[Opening SUPPLIED INFORMATION section]

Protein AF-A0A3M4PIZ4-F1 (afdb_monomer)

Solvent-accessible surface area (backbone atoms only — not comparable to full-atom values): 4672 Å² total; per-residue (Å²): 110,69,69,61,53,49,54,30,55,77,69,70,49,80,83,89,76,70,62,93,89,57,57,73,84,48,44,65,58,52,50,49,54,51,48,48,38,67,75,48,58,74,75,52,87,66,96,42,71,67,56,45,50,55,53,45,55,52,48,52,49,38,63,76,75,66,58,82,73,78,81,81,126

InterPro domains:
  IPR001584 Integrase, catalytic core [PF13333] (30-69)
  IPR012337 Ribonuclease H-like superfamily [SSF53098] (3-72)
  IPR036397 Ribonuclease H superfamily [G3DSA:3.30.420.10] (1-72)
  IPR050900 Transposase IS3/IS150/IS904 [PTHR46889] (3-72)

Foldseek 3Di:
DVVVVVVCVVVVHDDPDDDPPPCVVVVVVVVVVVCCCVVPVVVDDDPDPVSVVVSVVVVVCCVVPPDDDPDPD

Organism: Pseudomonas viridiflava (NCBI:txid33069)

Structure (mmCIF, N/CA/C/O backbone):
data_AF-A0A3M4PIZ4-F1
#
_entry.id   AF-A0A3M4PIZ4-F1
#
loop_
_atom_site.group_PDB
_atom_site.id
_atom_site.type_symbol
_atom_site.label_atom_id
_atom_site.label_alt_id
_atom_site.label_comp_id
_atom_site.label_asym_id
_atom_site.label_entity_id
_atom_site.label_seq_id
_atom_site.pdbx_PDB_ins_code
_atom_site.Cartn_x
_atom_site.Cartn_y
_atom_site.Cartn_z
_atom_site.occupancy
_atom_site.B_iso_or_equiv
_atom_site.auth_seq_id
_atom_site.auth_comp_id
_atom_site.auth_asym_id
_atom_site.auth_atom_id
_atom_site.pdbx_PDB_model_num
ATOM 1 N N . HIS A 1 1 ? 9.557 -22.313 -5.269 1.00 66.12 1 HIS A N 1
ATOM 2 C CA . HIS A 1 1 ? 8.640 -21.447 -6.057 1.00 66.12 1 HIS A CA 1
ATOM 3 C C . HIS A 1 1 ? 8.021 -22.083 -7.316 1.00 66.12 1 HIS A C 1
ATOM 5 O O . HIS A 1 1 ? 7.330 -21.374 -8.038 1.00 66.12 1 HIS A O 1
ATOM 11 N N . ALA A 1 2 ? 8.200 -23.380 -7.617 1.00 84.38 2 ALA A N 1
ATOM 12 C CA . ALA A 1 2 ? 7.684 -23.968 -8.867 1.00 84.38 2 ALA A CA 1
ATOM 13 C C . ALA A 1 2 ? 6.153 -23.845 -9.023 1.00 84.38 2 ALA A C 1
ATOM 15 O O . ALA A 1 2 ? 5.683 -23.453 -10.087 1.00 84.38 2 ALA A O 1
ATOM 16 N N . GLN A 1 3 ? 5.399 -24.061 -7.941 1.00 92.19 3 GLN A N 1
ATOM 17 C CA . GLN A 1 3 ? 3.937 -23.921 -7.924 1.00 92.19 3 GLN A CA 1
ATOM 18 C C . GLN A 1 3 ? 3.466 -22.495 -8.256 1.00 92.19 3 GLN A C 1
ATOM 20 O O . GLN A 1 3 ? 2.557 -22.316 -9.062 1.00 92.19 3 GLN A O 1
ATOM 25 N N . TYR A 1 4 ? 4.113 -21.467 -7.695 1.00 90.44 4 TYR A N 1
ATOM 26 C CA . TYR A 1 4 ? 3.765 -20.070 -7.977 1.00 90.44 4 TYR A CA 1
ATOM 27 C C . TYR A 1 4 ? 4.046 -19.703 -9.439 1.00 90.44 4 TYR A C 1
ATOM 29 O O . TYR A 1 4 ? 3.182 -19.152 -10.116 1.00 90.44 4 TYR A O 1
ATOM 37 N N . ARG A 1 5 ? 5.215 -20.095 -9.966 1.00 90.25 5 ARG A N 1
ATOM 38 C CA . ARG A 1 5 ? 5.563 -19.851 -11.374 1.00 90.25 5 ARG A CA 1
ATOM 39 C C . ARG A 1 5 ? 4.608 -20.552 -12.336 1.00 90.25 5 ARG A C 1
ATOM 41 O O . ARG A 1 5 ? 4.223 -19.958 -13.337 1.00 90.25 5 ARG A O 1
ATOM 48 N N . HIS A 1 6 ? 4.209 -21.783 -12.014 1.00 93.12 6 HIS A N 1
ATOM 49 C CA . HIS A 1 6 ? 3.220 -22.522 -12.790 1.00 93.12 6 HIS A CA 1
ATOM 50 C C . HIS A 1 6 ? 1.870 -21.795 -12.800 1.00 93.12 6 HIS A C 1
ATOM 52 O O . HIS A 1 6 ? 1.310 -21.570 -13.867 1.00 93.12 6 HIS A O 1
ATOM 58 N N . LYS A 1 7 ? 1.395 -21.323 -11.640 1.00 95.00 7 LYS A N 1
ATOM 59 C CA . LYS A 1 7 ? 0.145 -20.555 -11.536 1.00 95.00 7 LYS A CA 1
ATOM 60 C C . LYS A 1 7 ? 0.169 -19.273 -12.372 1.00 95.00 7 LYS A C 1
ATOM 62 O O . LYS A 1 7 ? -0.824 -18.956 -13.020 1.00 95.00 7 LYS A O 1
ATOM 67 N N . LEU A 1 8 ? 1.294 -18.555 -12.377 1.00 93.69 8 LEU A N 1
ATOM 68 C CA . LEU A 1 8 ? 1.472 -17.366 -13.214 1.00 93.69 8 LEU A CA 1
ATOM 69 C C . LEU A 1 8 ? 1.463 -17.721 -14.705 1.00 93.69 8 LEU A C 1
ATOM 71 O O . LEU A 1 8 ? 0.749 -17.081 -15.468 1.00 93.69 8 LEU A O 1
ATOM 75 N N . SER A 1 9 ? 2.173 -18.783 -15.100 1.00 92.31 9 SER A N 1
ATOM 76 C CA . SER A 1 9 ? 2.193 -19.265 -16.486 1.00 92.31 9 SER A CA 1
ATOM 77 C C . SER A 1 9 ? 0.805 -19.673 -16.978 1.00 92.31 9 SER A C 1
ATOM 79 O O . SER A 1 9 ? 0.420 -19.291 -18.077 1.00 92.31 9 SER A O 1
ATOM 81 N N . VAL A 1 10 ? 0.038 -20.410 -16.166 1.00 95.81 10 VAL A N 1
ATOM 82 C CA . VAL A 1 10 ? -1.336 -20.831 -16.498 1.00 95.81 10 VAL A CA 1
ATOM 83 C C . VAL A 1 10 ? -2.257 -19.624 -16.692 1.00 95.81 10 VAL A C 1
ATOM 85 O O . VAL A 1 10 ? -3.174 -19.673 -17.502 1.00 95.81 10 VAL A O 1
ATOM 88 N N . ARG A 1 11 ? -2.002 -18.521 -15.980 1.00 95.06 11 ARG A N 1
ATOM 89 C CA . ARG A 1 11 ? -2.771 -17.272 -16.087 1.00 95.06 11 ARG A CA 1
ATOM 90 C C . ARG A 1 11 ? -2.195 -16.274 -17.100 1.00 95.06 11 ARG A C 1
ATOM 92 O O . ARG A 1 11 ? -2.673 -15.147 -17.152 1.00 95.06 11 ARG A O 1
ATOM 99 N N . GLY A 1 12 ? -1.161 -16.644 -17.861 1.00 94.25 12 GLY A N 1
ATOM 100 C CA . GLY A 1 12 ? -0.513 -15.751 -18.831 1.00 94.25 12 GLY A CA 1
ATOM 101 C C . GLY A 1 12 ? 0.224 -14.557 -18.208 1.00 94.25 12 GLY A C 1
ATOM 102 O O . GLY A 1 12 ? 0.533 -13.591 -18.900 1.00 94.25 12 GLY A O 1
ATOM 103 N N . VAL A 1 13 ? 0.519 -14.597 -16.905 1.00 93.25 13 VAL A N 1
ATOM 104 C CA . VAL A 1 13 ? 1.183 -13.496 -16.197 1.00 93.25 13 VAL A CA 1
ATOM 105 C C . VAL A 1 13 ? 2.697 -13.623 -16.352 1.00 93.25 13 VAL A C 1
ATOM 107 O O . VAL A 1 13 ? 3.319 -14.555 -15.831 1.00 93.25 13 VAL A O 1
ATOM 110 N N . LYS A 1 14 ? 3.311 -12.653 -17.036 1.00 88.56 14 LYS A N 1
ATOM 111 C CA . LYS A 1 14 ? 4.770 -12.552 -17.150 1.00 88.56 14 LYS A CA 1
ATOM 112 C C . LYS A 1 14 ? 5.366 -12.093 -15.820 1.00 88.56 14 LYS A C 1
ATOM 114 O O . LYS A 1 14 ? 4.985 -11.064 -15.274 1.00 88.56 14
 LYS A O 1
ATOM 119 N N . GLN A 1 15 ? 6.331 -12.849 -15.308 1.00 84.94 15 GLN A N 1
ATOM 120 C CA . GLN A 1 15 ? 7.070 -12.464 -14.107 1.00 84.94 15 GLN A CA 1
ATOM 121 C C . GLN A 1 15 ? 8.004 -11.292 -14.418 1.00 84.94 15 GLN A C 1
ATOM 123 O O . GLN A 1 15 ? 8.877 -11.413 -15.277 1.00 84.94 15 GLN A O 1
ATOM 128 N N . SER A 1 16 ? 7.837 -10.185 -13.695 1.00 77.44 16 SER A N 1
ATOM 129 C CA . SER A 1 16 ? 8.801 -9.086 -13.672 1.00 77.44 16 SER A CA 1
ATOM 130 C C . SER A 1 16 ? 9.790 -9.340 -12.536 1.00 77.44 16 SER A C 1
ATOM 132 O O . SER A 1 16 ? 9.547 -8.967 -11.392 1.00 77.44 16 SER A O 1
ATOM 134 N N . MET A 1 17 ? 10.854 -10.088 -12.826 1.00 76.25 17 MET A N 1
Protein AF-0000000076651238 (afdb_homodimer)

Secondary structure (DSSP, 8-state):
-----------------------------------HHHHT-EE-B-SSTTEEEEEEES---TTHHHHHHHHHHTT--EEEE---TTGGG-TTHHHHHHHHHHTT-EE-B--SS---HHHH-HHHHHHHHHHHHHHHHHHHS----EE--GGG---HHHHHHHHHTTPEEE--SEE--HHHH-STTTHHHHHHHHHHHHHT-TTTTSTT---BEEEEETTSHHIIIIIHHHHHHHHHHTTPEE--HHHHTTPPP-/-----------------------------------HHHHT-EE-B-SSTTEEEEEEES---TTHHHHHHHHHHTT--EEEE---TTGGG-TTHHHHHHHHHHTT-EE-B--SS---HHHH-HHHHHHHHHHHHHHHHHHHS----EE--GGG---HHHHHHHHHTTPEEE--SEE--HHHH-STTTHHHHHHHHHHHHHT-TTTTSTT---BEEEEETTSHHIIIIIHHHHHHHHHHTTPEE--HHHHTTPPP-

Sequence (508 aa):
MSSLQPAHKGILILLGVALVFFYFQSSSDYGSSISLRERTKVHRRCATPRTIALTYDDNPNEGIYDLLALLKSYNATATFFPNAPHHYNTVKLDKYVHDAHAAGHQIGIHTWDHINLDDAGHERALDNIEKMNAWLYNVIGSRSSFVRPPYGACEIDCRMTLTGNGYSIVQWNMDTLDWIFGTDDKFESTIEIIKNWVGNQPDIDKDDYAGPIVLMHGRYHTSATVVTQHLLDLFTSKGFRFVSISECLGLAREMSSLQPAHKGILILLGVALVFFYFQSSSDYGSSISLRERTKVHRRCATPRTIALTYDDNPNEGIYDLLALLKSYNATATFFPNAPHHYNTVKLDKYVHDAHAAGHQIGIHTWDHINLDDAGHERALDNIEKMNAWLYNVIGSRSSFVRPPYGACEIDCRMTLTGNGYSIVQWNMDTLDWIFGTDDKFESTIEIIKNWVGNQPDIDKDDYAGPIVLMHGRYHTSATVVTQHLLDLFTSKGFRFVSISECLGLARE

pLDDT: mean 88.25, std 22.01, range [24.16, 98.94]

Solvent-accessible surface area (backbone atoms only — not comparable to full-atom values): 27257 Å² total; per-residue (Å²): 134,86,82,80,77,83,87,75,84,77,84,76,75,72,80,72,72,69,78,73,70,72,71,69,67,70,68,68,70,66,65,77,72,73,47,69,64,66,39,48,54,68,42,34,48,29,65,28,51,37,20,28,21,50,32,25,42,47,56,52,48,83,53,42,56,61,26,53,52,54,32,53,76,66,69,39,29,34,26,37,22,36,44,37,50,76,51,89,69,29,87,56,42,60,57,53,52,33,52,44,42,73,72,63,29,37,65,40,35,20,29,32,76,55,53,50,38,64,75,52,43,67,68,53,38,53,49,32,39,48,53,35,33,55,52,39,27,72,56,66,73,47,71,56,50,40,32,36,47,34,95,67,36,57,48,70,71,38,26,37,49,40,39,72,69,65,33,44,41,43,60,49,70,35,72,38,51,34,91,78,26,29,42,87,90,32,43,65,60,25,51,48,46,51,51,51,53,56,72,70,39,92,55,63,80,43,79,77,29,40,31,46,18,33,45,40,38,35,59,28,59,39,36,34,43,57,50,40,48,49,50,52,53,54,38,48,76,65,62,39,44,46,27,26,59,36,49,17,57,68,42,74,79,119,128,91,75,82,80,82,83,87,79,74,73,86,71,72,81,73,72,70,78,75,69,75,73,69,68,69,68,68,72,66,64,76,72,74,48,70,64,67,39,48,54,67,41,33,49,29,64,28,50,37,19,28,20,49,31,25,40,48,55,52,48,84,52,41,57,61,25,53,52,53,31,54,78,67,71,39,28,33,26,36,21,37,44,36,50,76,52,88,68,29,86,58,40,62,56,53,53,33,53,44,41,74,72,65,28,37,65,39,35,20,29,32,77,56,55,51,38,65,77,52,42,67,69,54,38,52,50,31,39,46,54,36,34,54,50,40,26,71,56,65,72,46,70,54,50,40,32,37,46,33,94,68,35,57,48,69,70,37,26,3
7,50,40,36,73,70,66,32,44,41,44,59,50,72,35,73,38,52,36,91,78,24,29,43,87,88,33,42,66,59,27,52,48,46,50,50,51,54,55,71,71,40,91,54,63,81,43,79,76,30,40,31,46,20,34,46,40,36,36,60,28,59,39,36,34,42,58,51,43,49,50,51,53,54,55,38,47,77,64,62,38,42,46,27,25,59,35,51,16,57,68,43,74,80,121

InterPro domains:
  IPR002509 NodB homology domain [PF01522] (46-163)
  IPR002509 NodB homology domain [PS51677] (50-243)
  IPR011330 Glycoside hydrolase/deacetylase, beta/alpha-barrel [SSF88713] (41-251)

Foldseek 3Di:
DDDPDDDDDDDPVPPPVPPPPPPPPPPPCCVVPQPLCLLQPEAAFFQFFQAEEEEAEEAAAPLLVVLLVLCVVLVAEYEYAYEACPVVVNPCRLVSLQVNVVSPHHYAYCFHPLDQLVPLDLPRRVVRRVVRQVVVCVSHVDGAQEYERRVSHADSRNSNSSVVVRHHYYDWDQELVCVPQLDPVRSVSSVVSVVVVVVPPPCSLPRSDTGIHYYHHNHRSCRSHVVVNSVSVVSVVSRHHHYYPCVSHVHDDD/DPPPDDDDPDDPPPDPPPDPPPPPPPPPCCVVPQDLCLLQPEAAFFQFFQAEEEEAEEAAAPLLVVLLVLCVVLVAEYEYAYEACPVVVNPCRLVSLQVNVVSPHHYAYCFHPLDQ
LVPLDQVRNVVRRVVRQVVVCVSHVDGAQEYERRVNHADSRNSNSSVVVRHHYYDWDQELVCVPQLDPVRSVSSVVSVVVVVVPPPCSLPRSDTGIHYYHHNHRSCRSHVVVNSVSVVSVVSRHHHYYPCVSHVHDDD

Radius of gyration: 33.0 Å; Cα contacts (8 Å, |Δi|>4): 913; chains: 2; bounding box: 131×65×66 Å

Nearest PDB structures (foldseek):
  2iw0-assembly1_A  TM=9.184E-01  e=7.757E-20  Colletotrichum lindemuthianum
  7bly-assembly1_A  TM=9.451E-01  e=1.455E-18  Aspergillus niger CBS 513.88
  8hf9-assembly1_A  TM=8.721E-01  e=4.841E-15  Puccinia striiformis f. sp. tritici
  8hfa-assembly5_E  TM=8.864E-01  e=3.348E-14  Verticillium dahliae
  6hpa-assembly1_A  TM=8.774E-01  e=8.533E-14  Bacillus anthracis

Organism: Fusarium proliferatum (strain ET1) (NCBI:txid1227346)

[Closing SUPPLIED INFORMATION section]

EXERCISE PROMPT: Where the listing above reaches the line that contains "ATOM 120 C CA", start retyping, and finish with the line that contains "pLDDT: mean 88.25, std"; reproduce those lines exactly and no others.

SOLUTION FOR THIS TASK:
ATOM 120 C CA . GLN A 1 15 ? 7.070 -12.464 -14.107 1.00 84.94 15 GLN A CA 1
ATOM 121 C C . GLN A 1 15 ? 8.004 -11.292 -14.418 1.00 84.94 15 GLN A C 1
ATOM 123 O O . GLN A 1 15 ? 8.877 -11.413 -15.277 1.00 84.94 15 GLN A O 1
ATOM 128 N N . SER A 1 16 ? 7.837 -10.185 -13.695 1.00 77.44 16 SER A N 1
ATOM 129 C CA . SER A 1 16 ? 8.801 -9.086 -13.672 1.00 77.44 16 SER A CA 1
ATOM 130 C C . SER A 1 16 ? 9.790 -9.340 -12.536 1.00 77.44 16 SER A C 1
ATOM 132 O O . SER A 1 16 ? 9.547 -8.967 -11.392 1.00 77.44 16 SER A O 1
ATOM 134 N N . MET A 1 17 ? 10.854 -10.088 -12.826 1.00 76.25 17 MET A N 1
Protein AF-0000000076651238 (afdb_homodimer)

Secondary structure (DSSP, 8-state):
-----------------------------------HHHHT-EE-B-SSTTEEEEEEES---TTHHHHHHHHHHTT--EEEE---TTGGG-TTHHHHHHHHHHTT-EE-B--SS---HHHH-HHHHHHHHHHHHHHHHHHHS----EE--GGG---HHHHHHHHHTTPEEE--SEE--HHHH-STTTHHHHHHHHHHHHHT-TTTTSTT---BEEEEETTSHHIIIIIHHHHHHHHHHTTPEE--HHHHTTPPP-/-----------------------------------HHHHT-EE-B-SSTTEEEEEEES---TTHHHHHHHHHHTT--EEEE---TTGGG-TTHHHHHHHHHHTT-EE-B--SS---HHHH-HHHHHHHHHHHHHHHHHHHS----EE--GGG---HHHHHHHHHTTPEEE--SEE--HHHH-STTTHHHHHHHHHHHHHT-TTTTSTT---BEEEEETTSHHIIIIIHHHHHHHHHHTTPEE--HHHHTTPPP-

Sequence (508 aa):
MSSLQPAHKGILILLGVALVFFYFQSSSDYGSSISLRERTKVHRRCATPRTIALTYDDNPNEGIYDLLALLKSYNATATFFPNAPHHYNTVKLDKYVHDAHAAGHQIGIHTWDHINLDDAGHERALDNIEKMNAWLYNVIGSRSSFVRPPYGACEIDCRMTLTGNGYSIVQWNMDTLDWIFGTDDKFESTIEIIKNWVGNQPDIDKDDYAGPIVLMHGRYHTSATVVTQHLLDLFTSKGFRFVSISECLGLAREMSSLQPAHKGILILLGVALVFFYFQSSSDYGSSISLRERTKVHRRCATPRTIALTYDDNPNEGIYDLLALLKSYNATATFFPNAPHHYNTVKLDKYVHDAHAAGHQIGIHTWDHINLDDAGHERALDNIEKMNAWLYNVIGSRSSFVRPPYGACEIDCRMTLTGNGYSIVQWNMDTLDWIFGTDDKFESTIEIIKNWVGNQPDIDKDDYAGPIVLMHGRYHTSATVVTQHLLDLFTSKGFRFVSISECLGLARE

pLDDT: mean 88.25, std 22.01, range [24.16, 98.94]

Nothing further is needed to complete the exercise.